150 Years of the Civil War

“By the summer of 1861, Wilmer McLean had had enough. Two great armies were converging on his farm. What would be the first major battle of the Civil War, Bull Run – or Manassas as the confederates called it – would soon rage across the aging Virginian’s farm, a Union shell going so far as to explode in the summer kitchen. Now McLean moved his family away from Manassas, far south and west of Richmond, out of harm’s way, he prayed, to a dusty little crossroads called Appomattox Court House. And it was there in his living room three and a half years later that Lee surrendered to Grant. And Wilmer McLean could rightfully say that ‘the war began in my front yard and ended in my front parlor.’”

-Ken Burns’ The Civil War, Episode 1

Yesterday marked the 150th anniversary of the First Battle of Manassas. I am not a Confederate but somehow I find the name more poetic and so I use it, also it’s easier to find on a map. While the start of the war could be traced to the April 12 shelling of Fort Sumter in Charleston Harbor, or even earlier to the state secessions, John Brown’s raid on Harpers Ferry or the Bleeding Kansas border war, it was this Virginia battle 30 miles from Washington, D.C. that brought the war home for both Americas.

Following the Union’s routed retreat to Washington from the bloodiest day yet on American soil, the situation turned from a hotheaded rebellion into an honest-to-God war – a joined effort that anyone watching would have to conclude wasn’t going to end anytime soon, despite the wishes and best efforts of either side. (That is a lesson which would be soberly and tragically re-taught fifty years later, in the farmlands of France in the opening phases of World War I.)

To the North, it was clear they had a lot of work to do. To the South, it was a revelation that they were not in for a quick series of spirited engagements; rather, many, many Southern sons would die in pursuit of their own country.

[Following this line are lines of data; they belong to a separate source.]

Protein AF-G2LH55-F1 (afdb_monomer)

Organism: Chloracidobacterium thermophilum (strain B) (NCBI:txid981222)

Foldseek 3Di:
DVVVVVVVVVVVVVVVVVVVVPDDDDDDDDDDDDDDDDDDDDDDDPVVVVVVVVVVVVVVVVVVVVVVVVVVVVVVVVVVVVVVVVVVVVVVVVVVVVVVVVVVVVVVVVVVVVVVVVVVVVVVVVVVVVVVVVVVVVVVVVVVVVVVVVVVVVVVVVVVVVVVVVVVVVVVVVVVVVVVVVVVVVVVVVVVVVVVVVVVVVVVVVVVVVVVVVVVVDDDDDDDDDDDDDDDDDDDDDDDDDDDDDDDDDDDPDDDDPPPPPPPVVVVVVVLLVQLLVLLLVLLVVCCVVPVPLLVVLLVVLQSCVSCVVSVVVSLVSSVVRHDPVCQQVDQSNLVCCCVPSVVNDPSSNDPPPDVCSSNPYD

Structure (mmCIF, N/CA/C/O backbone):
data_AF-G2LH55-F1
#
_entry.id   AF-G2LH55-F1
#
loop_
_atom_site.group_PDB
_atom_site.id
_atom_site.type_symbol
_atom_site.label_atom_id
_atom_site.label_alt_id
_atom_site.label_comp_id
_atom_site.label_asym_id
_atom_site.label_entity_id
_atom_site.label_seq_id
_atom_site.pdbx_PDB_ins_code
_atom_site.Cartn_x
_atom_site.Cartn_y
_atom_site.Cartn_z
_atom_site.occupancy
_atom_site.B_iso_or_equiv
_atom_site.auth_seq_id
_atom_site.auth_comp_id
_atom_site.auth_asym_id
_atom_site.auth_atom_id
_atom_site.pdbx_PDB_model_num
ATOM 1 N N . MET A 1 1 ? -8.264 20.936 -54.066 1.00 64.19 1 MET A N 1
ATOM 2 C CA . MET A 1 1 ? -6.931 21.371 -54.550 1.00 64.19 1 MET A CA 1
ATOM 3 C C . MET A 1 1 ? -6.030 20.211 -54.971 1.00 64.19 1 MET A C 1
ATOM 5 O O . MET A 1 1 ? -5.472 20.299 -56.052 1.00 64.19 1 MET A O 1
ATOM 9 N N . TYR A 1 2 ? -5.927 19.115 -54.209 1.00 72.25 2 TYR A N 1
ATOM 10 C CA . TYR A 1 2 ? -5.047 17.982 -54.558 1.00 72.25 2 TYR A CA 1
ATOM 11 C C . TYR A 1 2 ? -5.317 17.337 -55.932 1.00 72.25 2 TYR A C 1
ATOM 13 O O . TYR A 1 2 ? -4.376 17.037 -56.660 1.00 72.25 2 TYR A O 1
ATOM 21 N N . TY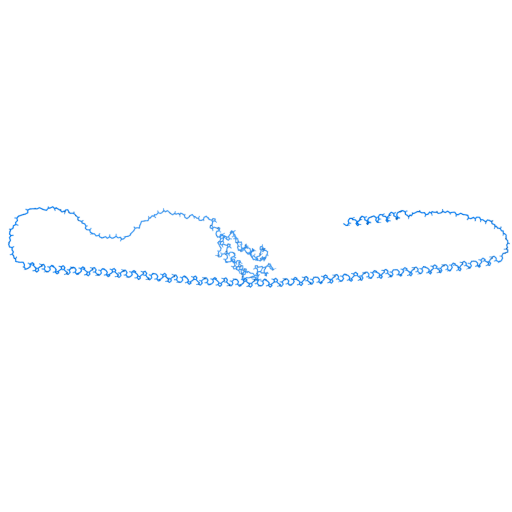R A 1 3 ? -6.584 17.211 -56.341 1.00 75.69 3 TYR A N 1
ATOM 22 C CA . TYR A 1 3 ? -6.937 16.637 -57.649 1.00 75.69 3 TYR A CA 1
ATOM 23 C C . TYR A 1 3 ? -6.503 17.496 -58.850 1.00 75.69 3 TYR A C 1
ATOM 25 O O . TYR A 1 3 ? -6.137 16.953 -59.887 1.00 75.69 3 TYR A O 1
ATOM 33 N N . ALA A 1 4 ? -6.488 18.826 -58.716 1.00 75.06 4 ALA A N 1
ATOM 34 C CA . ALA A 1 4 ? -6.081 19.717 -59.805 1.00 75.06 4 ALA A CA 1
ATOM 35 C C . ALA A 1 4 ? -4.562 19.660 -60.050 1.00 75.06 4 ALA A C 1
ATOM 37 O O . ALA A 1 4 ? -4.119 19.683 -61.193 1.00 75.06 4 ALA A O 1
ATOM 38 N N . ILE A 1 5 ? -3.769 19.513 -58.983 1.00 78.12 5 ILE A N 1
ATOM 39 C CA . ILE A 1 5 ? -2.306 19.399 -59.073 1.00 78.12 5 ILE A CA 1
ATOM 40 C C . ILE A 1 5 ? -1.908 18.055 -59.707 1.00 78.12 5 ILE A C 1
ATOM 42 O O . ILE A 1 5 ? -1.029 18.021 -60.564 1.00 78.12 5 ILE A O 1
ATOM 46 N N . ALA A 1 6 ? -2.600 16.961 -59.368 1.00 79.50 6 ALA A N 1
ATOM 47 C CA . ALA A 1 6 ? -2.318 15.636 -59.928 1.00 79.50 6 ALA A CA 1
ATOM 48 C C . ALA A 1 6 ? -2.534 15.558 -61.456 1.00 79.50 6 ALA A C 1
ATOM 50 O O . ALA A 1 6 ? -1.739 14.938 -62.162 1.00 79.50 6 ALA A O 1
ATOM 51 N N . ILE A 1 7 ? -3.567 16.227 -61.982 1.00 84.25 7 ILE A N 1
ATOM 52 C CA . ILE A 1 7 ? -3.867 16.247 -63.426 1.00 84.25 7 ILE A CA 1
ATOM 53 C C . ILE A 1 7 ? -2.803 17.035 -64.203 1.00 84.25 7 ILE A C 1
ATOM 55 O O . ILE A 1 7 ? -2.378 16.605 -65.275 1.00 84.25 7 ILE A O 1
ATOM 59 N N . VAL A 1 8 ? -2.320 18.152 -63.649 1.00 81.94 8 VAL A N 1
ATOM 60 C CA . VAL A 1 8 ? -1.263 18.959 -64.280 1.00 81.94 8 VAL A CA 1
ATOM 61 C C . VAL A 1 8 ? 0.060 18.190 -64.330 1.00 81.94 8 VAL A C 1
ATOM 63 O O . VAL A 1 8 ? 0.727 18.194 -65.362 1.00 81.94 8 VAL A O 1
ATOM 66 N N . VAL A 1 9 ? 0.415 17.463 -63.266 1.00 85.69 9 VAL A N 1
ATOM 67 C CA . VAL A 1 9 ? 1.640 16.642 -63.242 1.00 85.69 9 VAL A CA 1
ATOM 68 C C . VAL A 1 9 ? 1.572 15.512 -64.276 1.00 85.69 9 VAL A C 1
ATOM 70 O O . VAL A 1 9 ? 2.538 15.297 -65.008 1.00 85.69 9 VAL A O 1
ATOM 73 N N . LEU A 1 10 ? 0.425 14.840 -64.415 1.00 84.56 10 LEU A N 1
ATOM 74 C CA . LEU A 1 10 ? 0.250 13.788 -65.423 1.00 84.56 10 LEU A CA 1
ATOM 75 C C . LEU A 1 10 ? 0.331 14.317 -66.864 1.00 84.56 10 LEU A C 1
ATOM 77 O O . LEU A 1 10 ? 0.940 13.666 -67.713 1.00 84.56 10 LEU A O 1
ATOM 81 N N . ALA A 1 11 ? -0.208 15.507 -67.143 1.00 85.25 11 ALA A N 1
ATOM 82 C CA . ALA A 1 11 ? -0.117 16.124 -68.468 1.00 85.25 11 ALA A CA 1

Bull Run is also famous for granting the nickname to Thomas “Stonewall” Jackson, one of the most colorful characters in a war with no shortage of them.

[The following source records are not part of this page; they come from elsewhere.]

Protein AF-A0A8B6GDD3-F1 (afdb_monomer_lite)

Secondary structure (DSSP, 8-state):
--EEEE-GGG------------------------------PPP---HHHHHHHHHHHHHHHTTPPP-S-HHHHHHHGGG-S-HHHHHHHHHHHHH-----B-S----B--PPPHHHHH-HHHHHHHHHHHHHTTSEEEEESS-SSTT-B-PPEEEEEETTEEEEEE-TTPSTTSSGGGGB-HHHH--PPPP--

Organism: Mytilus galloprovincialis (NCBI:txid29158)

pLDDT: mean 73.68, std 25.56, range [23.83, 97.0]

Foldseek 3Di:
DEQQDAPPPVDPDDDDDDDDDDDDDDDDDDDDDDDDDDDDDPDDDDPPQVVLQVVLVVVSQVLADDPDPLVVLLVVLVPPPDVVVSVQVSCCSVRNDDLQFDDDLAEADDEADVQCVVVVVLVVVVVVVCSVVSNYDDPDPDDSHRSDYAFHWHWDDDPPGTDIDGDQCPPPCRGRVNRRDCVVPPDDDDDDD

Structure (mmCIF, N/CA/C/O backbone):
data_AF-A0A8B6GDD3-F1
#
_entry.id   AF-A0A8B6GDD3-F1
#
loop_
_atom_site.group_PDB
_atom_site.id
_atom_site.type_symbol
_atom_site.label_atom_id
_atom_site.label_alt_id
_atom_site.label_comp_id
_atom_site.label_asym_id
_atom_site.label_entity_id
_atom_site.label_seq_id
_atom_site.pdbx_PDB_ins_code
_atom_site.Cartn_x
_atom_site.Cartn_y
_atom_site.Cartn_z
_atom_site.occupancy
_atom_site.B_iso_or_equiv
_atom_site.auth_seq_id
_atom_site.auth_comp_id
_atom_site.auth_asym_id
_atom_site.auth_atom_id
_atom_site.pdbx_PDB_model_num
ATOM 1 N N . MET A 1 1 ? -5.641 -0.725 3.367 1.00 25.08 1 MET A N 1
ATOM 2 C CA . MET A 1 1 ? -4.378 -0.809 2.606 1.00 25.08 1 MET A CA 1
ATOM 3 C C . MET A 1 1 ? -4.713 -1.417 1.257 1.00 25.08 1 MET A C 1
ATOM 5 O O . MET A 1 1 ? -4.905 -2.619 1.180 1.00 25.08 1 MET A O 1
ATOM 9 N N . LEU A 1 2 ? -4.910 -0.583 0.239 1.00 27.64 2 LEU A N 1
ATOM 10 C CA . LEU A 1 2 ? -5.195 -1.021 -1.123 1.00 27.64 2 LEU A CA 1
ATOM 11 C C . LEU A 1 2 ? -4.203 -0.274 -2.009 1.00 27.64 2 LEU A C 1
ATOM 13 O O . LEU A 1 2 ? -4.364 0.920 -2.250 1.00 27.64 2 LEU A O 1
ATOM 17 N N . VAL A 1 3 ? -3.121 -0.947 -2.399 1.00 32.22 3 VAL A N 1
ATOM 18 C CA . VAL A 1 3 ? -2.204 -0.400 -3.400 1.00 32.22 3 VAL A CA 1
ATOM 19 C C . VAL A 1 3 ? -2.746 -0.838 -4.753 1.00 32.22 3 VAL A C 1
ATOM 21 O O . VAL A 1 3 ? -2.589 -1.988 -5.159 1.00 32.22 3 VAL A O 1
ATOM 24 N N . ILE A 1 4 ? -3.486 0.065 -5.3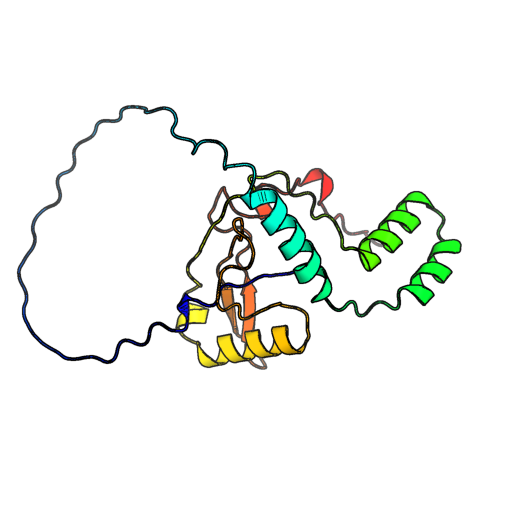88 1.00 34.34 4 ILE A N 1
ATOM 25 C CA . ILE A 1 4 ? -4.047 -0.119 -6.722 1.00 34.34 4 ILE A CA 1
ATOM 26 C C . ILE A 1 4 ? -2.921 0.183 -7.718 1.00 34.34 4 ILE A C 1
ATOM 28 O O . ILE A 1 4 ? -2.464 1.323 -7.802 1.00 34.34 4 ILE A O 1
ATOM 32 N N . HIS A 1 5 ? -2.462 -0.819 -8.469 1.00 44.69 5 HIS A N 1
ATOM 33 C CA . HIS A 1 5 ? -1.477 -0.608 -9.532 1.00 44.69 5 HIS A CA 1
ATOM 34 C C . HIS A 1 5 ? -2.133 -0.714 -10.905 1.00 44.69 5 HIS A C 1
ATOM 36 O O . HIS A 1 5 ? -2.836 -1.676 -11.210 1.00 44.69 5 HIS A O 1
ATOM 42 N N . ASN A 1 6 ? -1.855 0.282 -11.743 1.00 33.47 6 ASN A N 1
ATOM 43 C CA . ASN A 1 6 ? -2.201 0.284 -13.153 1.00 33.47 6 ASN A CA 1
ATOM 44 C C . ASN A 1 6 ? -1.038 -0.355 -13.937 1.00 33.47 6 ASN A C 1
ATOM 46 O O . ASN A 1 6 ? 0.036 0.241 -14.023 1.00 33.47 6 ASN A O 1
ATOM 50 N N . ILE A 1 7 ? -1.209 -1.576 -14.460 1.00 34.66 7 ILE A N 1
ATOM 51 C CA . ILE A 1 7 ? -0.160 -2.306 -15.206 1.00 34.66 7 ILE A CA 1
ATOM 52 C C . ILE A 1 7 ? -0.280 -2.037 -16.720 1.00 34.66 7 ILE A C 1
ATOM 54 O O . ILE A 1 7 ? -0.045 -2.909 -17.547 1.00 34.66 7 ILE A O 1
ATOM 58 N N . THR A 1 8 ? -0.621 -0.816 -17.142 1.00 28.84 8 THR A N 1
ATOM 59 C CA . THR A 1 8 ? -0.647 -0.509 -18.588 1.00 28.84 8 THR A CA 1
ATOM 60 C C . THR A 1 8 ? 0.758 -0.351 -19.186 1.00 28.84 8 THR A C 1
ATOM 62 O O . THR A 1 8 ? 0.921 -0.467 -20.393 1.00 28.84 8 THR A O 1
ATOM 65 N N . GLN A 1 9 ? 1.810 -0.146 -18.380 1.00 33.81 9 GLN A N 1
ATOM 66 C CA . GLN A 1 9 ? 3.174 0.037 -18.911 1.00 33.81 9 GLN A CA 1
ATOM 67 C C . GLN A 1 9 ? 3.981 -1.266 -19.083 1.00 33.81 9 GLN A C 1
ATOM 69 O O . GLN A 1 9 ? 5.102 -1.217 -19.584 1.00 33.81 9 GLN A O 1
ATOM 74 N N . ALA A 1 10 ? 3.443 -2.438 -18.713 1.00 29.56 10 ALA A N 1
ATOM 75 C CA . ALA A 1 10 ? 4.145 -3.716 -18.917 1.00 29.56 10 ALA A CA 1
ATOM 76 C C . ALA A 1 10 ? 3.794 -4.419 -20.242 1.00 29.56 10 ALA A C 1
ATOM 78 O O . ALA A 1 10 ? 4.418 -5.425 -20.570 1.00 29.56 10 ALA A O 1
ATOM 79 N N . LEU A 1 11 ? 2.833 -3.895 -21.013 1.00 29.53 11 LEU A N 1
ATOM 80 C CA . LEU A 1 11 ? 2.328 -4.516 -22.244 1.00 29.53 11 LEU A CA 1
ATOM 81 C C . LEU A 1 11 ? 2.389 -3.571 -23.451 1.00 29.53 11 LEU A C 1
ATOM 83 O O . LEU A 1 11 ? 1.442 -3.463 -24.221 1.00 29.53 11 LEU A O 1
ATOM 87 N N . SER A 1 12 ? 3.522 -2.903 -23.659 1.00 27.91 12 SER A N 1
ATOM 88 C CA . SER A 1 12 ? 3.843 -2.342 -24.975 1.00 27.91 12 SER A CA 1
ATOM 89 C C . SER A 1 12 ? 4.632 -3.381 -25.774 1.00 27.91 12 SER A C 1
ATOM 91 O O . SER A 1 12 ? 5.861 -3.378 -25.788 1.00 27.91 12 SER A O 1
ATOM 93 N N . PHE A 1 13 ? 3.911 -4.313 -26.400 1.00 28.72 13 PHE A N 1
ATOM 94 C CA . PHE A 1 13 ? 4.430 -5.092 -27.521 1.00 28.72 13 PHE A CA 1
ATOM 95 C C . PHE A 1 13 ? 4.427 -4.193 -28.762 1.00 28.72 13 PHE A C 1
ATOM 97 O O . PHE A 1 13 ? 3.360 -3.845 -29.256 1.00 28.72 13 PHE A O 1
ATOM 104 N N . SER A 1 14 ? 5.604 -3.866 -29.292 1.00 27.88 14 SER A N 1
ATOM 105 C CA . SER A 1 14 ? 5.744 -3.443 -30.687 1.00 27.88 14 SER A CA 1
ATOM 106 C C . SER A 1 14 ? 6.638 -4.457 -31.390 1.00 27.88 14 SER A C 1
ATOM 108 O O . SER A 1 14 ? 7.851 -4.479 -31.190 1.00 27.88 14 SER A O 1
ATOM 110 N N . PHE A 1 15 ? 6.013 -5.334 -32.178 1.00 29.25 15 PHE A N 1
ATOM 111 C CA . PHE A 1 15 ? 6.689 -6.106 -33.218 1.00 29.25 15 PHE A CA 1
ATOM 112 C C . PHE A 1 15 ? 7.264 -5.129 -34.252 1.00 29.25 15 PHE A C 1
ATOM 114 O O . PHE A 1 15 ? 6.594 -4.179 -34.654 1.00 29.25 15 PHE A O 1
ATOM 121 N N . GLY A 1 16 ? 8.528 -5.327 -34.625 1.00 23.83 16 GLY A N 1
ATOM 122 C CA . GLY A 1 16 ? 9.286 -4.379 -35.436 1.00 23.83 16 GLY A CA 1
ATOM 123 C C . GLY A 1 16 ? 9.080 -4.482 -36.946 1.00 23.83 16 GLY A C 1
ATOM 124 O O . GLY A 1 16 ? 8.595 -5.486 -37.462 1.00 23.83 16 GLY A O 1
ATOM 125 N N . HIS A 1 17 ? 9.585 -3.464 -37.644 1.00 26.36 17 HIS A N 1
ATOM 126 C CA . HIS A 1 17 ? 10.421 -3.624 -38.838 1.00 26.36 17 HIS A CA 1
ATOM 127 C C . HIS A 1 17 ? 11.335 -2.392 -39.035 1.00 26.36 17 HIS A C 1
ATOM 129 O O . HIS A 1 17 ? 11.056 -1.341 -38.455 1.00 26.36 17 HIS A O 1
ATOM 135 N N . PRO A 1 18 ? 12.458 -2.531 -39.769 1.00 31.09 18 PRO A N 1
ATOM 136 C CA . PRO A 1 18 ? 13.601 -1.622 -39.736 1.00 31.09 18 PRO A CA 1
ATOM 137 C C . PRO A 1 18 ? 13.593 -0.604 -40.887 1.00 31.09 18 PRO A C 1
ATOM 139 O O . PRO A 1 18 ? 13.093 -0.894 -41.971 1.00 31.09 18 PRO A O 1
ATOM 142 N N . GLY A 1 19 ? 14.258 0.540 -40.692 1.00 24.67 19 GLY A N 1
ATOM 143 C CA . GLY A 1 19 ? 14.771 1.336 -41.809 1.00 24.67 19 GLY A CA 1
ATOM 144 C C . GLY A 1 19 ? 14.820 2.852 -41.602 1.00 24.67 19 GLY A C 1
ATOM 145 O O . GLY A 1 19 ? 13.789 3.477 -41.402 1.00 24.67 19 GLY A O 1
ATOM 146 N N . LEU A 1 20 ? 16.029 3.390 -41.813 1.00 25.22 20 LEU A N 1
ATOM 147 C CA . LEU A 1 20 ? 16.373 4.712 -42.371 1.00 25.22 20 LEU A CA 1
ATOM 148 C C . LEU A 1 20 ? 16.643 5.912 -41.431 1.00 25.22 20 LEU A C 1
ATOM 150 O O . LEU A 1 20 ? 15.756 6.638 -41.008 1.00 25.22 20 LEU A O 1
ATOM 154 N N . SER A 1 21 ? 17.957 6.118 -41.268 1.00 25.38 21 SER A N 1
ATOM 155 C CA . SER A 1 21 ? 18.748 7.334 -41.538 1.00 25.38 21 SER A CA 1
ATOM 156 C C . SER A 1 21 ? 18.715 8.567 -40.620 1.00 25.38 21 SER A C 1
ATOM 158 O O . SER A 1 21 ? 17.726 9.267 -40.456 1.00 25.38 21 SER A O 1
ATOM 160 N N . ILE A 1 22 ? 19.937 8.816 -40.135 1.00 27.80 22 ILE A N 1
ATOM 161 C CA . ILE A 1 22 ? 20.607 10.015 -39.612 1.00 27.80 22 ILE A CA 1
ATOM 162 C C . ILE A 1 22 ? 20.184 11.321 -40.299 1.00 27.80 22 ILE A C 1
ATOM 164 O O . ILE A 1 22 ? 20.107 11.337 -41.519 1.00 27.80 22 ILE A O 1
ATOM 168 N N . GLU A 1 23 ? 20.072 12.406 -39.518 1.00 28.14 23 GLU A N 1
ATOM 169 C CA . GLU A 1 23 ? 20.560 13.765 -39.832 1.00 28.14 23 GLU A CA 1
ATOM 170 C C . GLU A 1 23 ? 20.624 14.619 -38.547 1.00 28.14 23 GLU A C 1
ATOM 172 O O . GLU A 1 23 ? 20.107 14.250 -37.494 1.00 28.14 23 GLU A O 1
ATOM 177 N N . GLN A 1 24 ? 21.406 15.691 -38.626 1.00 25.98 24 GLN A N 1
ATOM 178 C CA . GLN A 1 24 ? 22.206 16.316 -37.573 1.00 25.98 24 GLN A CA 1
ATOM 179 C C . GLN A 1 24 ? 21.451 17.403 -36.776 1.00 25.98 24 GLN A C 1
ATOM 181 O O . GLN A 1 24 ? 20.393 17.871 -37.185 1.00 25.98 24 GLN A O 1
ATOM 186 N N . GLY A 1 25 ? 22.016 17.819 -35.629 1.00 24.77 25 GLY A N 1
ATOM 187 C CA . GLY A 1 25 ? 21.556 18.986 -34.851 1.00 24.77 25 GLY A CA 1
ATOM 188 C C . GLY A 1 25 ? 21.701 20.320 -35.610 1.00 24.77 25 GLY A C 1
ATOM 189 O O . GLY A 1 25 ? 22.154 20.314 -36.755 1.00 24.77 25 GLY A O 1
ATOM 190 N N . PRO A 1 26 ? 21.409 21.483 -34.982 1.00 29.55 26 PRO A N 1
ATOM 191 C CA . PRO A 1 26 ? 22.375 21.979 -33.994 1.00 29.55 26 PRO A CA 1
ATOM 192 C C . PRO A 1 26 ? 21.839 22.902 -32.859 1.00 29.55 26 PRO A C 1
ATOM 194 O O . PRO A 1 26 ? 20.727 23.416 -32.889 1.00 29.55 26 PRO A O 1
ATOM 197 N N . SER A 1 27 ? 22.749 23.143 -31.905 1.00 24.67 27 SER A N 1
ATOM 198 C CA . SER A 1 27 ? 23.004 24.376 -31.128 1.00 24.67 27 SER A CA 1
ATOM 199 C C . SER A 1 27 ? 22.071 24.850 -30.0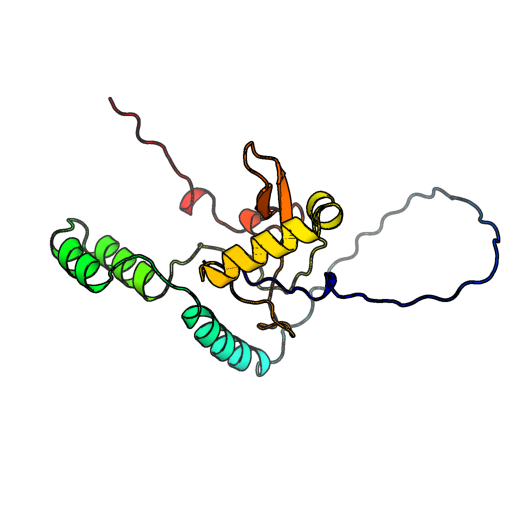01 1.00 24.67 27 SER A C 1
ATOM 201 O O . SER A 1 27 ? 20.964 25.340 -30.196 1.00 24.67 27 SER A O 1
ATOM 203 N N . PHE A 1 28 ? 22.666 24.844 -28.803 1.00 24.50 28 PHE A N 1
ATOM 204 C CA . PHE A 1 28 ? 22.290 25.594 -27.606 1.00 24.50 28 PHE A CA 1
ATOM 205 C C . PHE A 1 28 ? 22.417 27.112 -27.810 1.00 24.50 28 PHE A C 1
ATOM 207 O O . PHE A 1 28 ? 23.420 27.575 -28.346 1.00 24.50 28 PHE A O 1
ATOM 214 N N . ASN A 1 29 ? 21.469 27.877 -27.260 1.00 25.25 29 ASN A N 1
ATOM 215 C CA . ASN A 1 29 ? 21.646 29.291 -26.933 1.00 25.25 29 ASN A CA 1
ATOM 216 C C . ASN A 1 29 ? 21.156 29.560 -25.504 1.00 25.25 29 ASN A C 1
ATOM 218 O O . ASN A 1 29 ? 20.062 29.157 -25.116 1.00 25.25 29 ASN A O 1
ATOM 222 N N . PHE A 1 30 ? 22.006 30.235 -24.734 1.00 25.81 30 PHE A N 1
ATOM 223 C CA . PHE A 1 30 ? 21.767 30.717 -23.378 1.00 25.81 30 PHE A CA 1
ATOM 224 C C . PHE A 1 30 ? 21.173 32.129 -23.481 1.00 25.81 30 PHE A C 1
ATOM 226 O O . PHE A 1 30 ? 21.805 33.004 -24.069 1.00 25.81 30 PHE A O 1
ATOM 233 N N . ALA A 1 31 ? 19.992 32.375 -22.913 1.00 26.98 31 ALA A N 1
ATOM 234 C CA . ALA A 1 31 ? 19.498 33.731 -22.675 1.00 26.98 31 ALA A CA 1
ATOM 235 C C . ALA A 1 31 ? 18.571 33.750 -21.451 1.00 26.98 31 ALA A C 1
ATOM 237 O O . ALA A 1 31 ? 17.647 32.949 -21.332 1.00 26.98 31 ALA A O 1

As the only war on American territory since the Revolution, the war affected everybody in an unimaginably immediate way. Three percent of the population became casualties. Death rates among uniformed men were in the vicinity of 20%. Both sides were taxed and issued fiat dollars to finance the enterprise. Both sides’ sons were conscripted into arms and marched probably thousands of miles, and both sides’ resources looted and foraged for at will. That is to say nothing of those civilians caught in the crossfire of the war’s historic skirmishes, and of course of the slaves, whose fates were a motivating cause for the war to begin with.

The war came home most bitterly to those in the Deep South as victims of William Tecumseh Sherman’s slash-and-burn March to the Sea. Eschewing the military objectives of incapacitating armies and taking key cities, Sherman sought to destroy the South’s material ability and psychological will to wage war entirely, burning the city of Atlanta and ransacking the Georgia plantation countryside for his own army’s resources. In a final ignominy, Sherman turned north and struck at South Carolina, the vanguard of secession. To this day his name profanes public speech in the South.

Burns opened his film with searing testimony from a war veteran and future Supreme Court Justice, the Yankee from Olympus, Oliver Wendell Holmes:

“We have shared the incommunicable experience of war. We felt – we still feel – the passion of life to its top. In our youths our hearts were touched with fire.”

The war affected everybody, and given the prominence of the United States since 1865, it has affected us all today, American and non alike.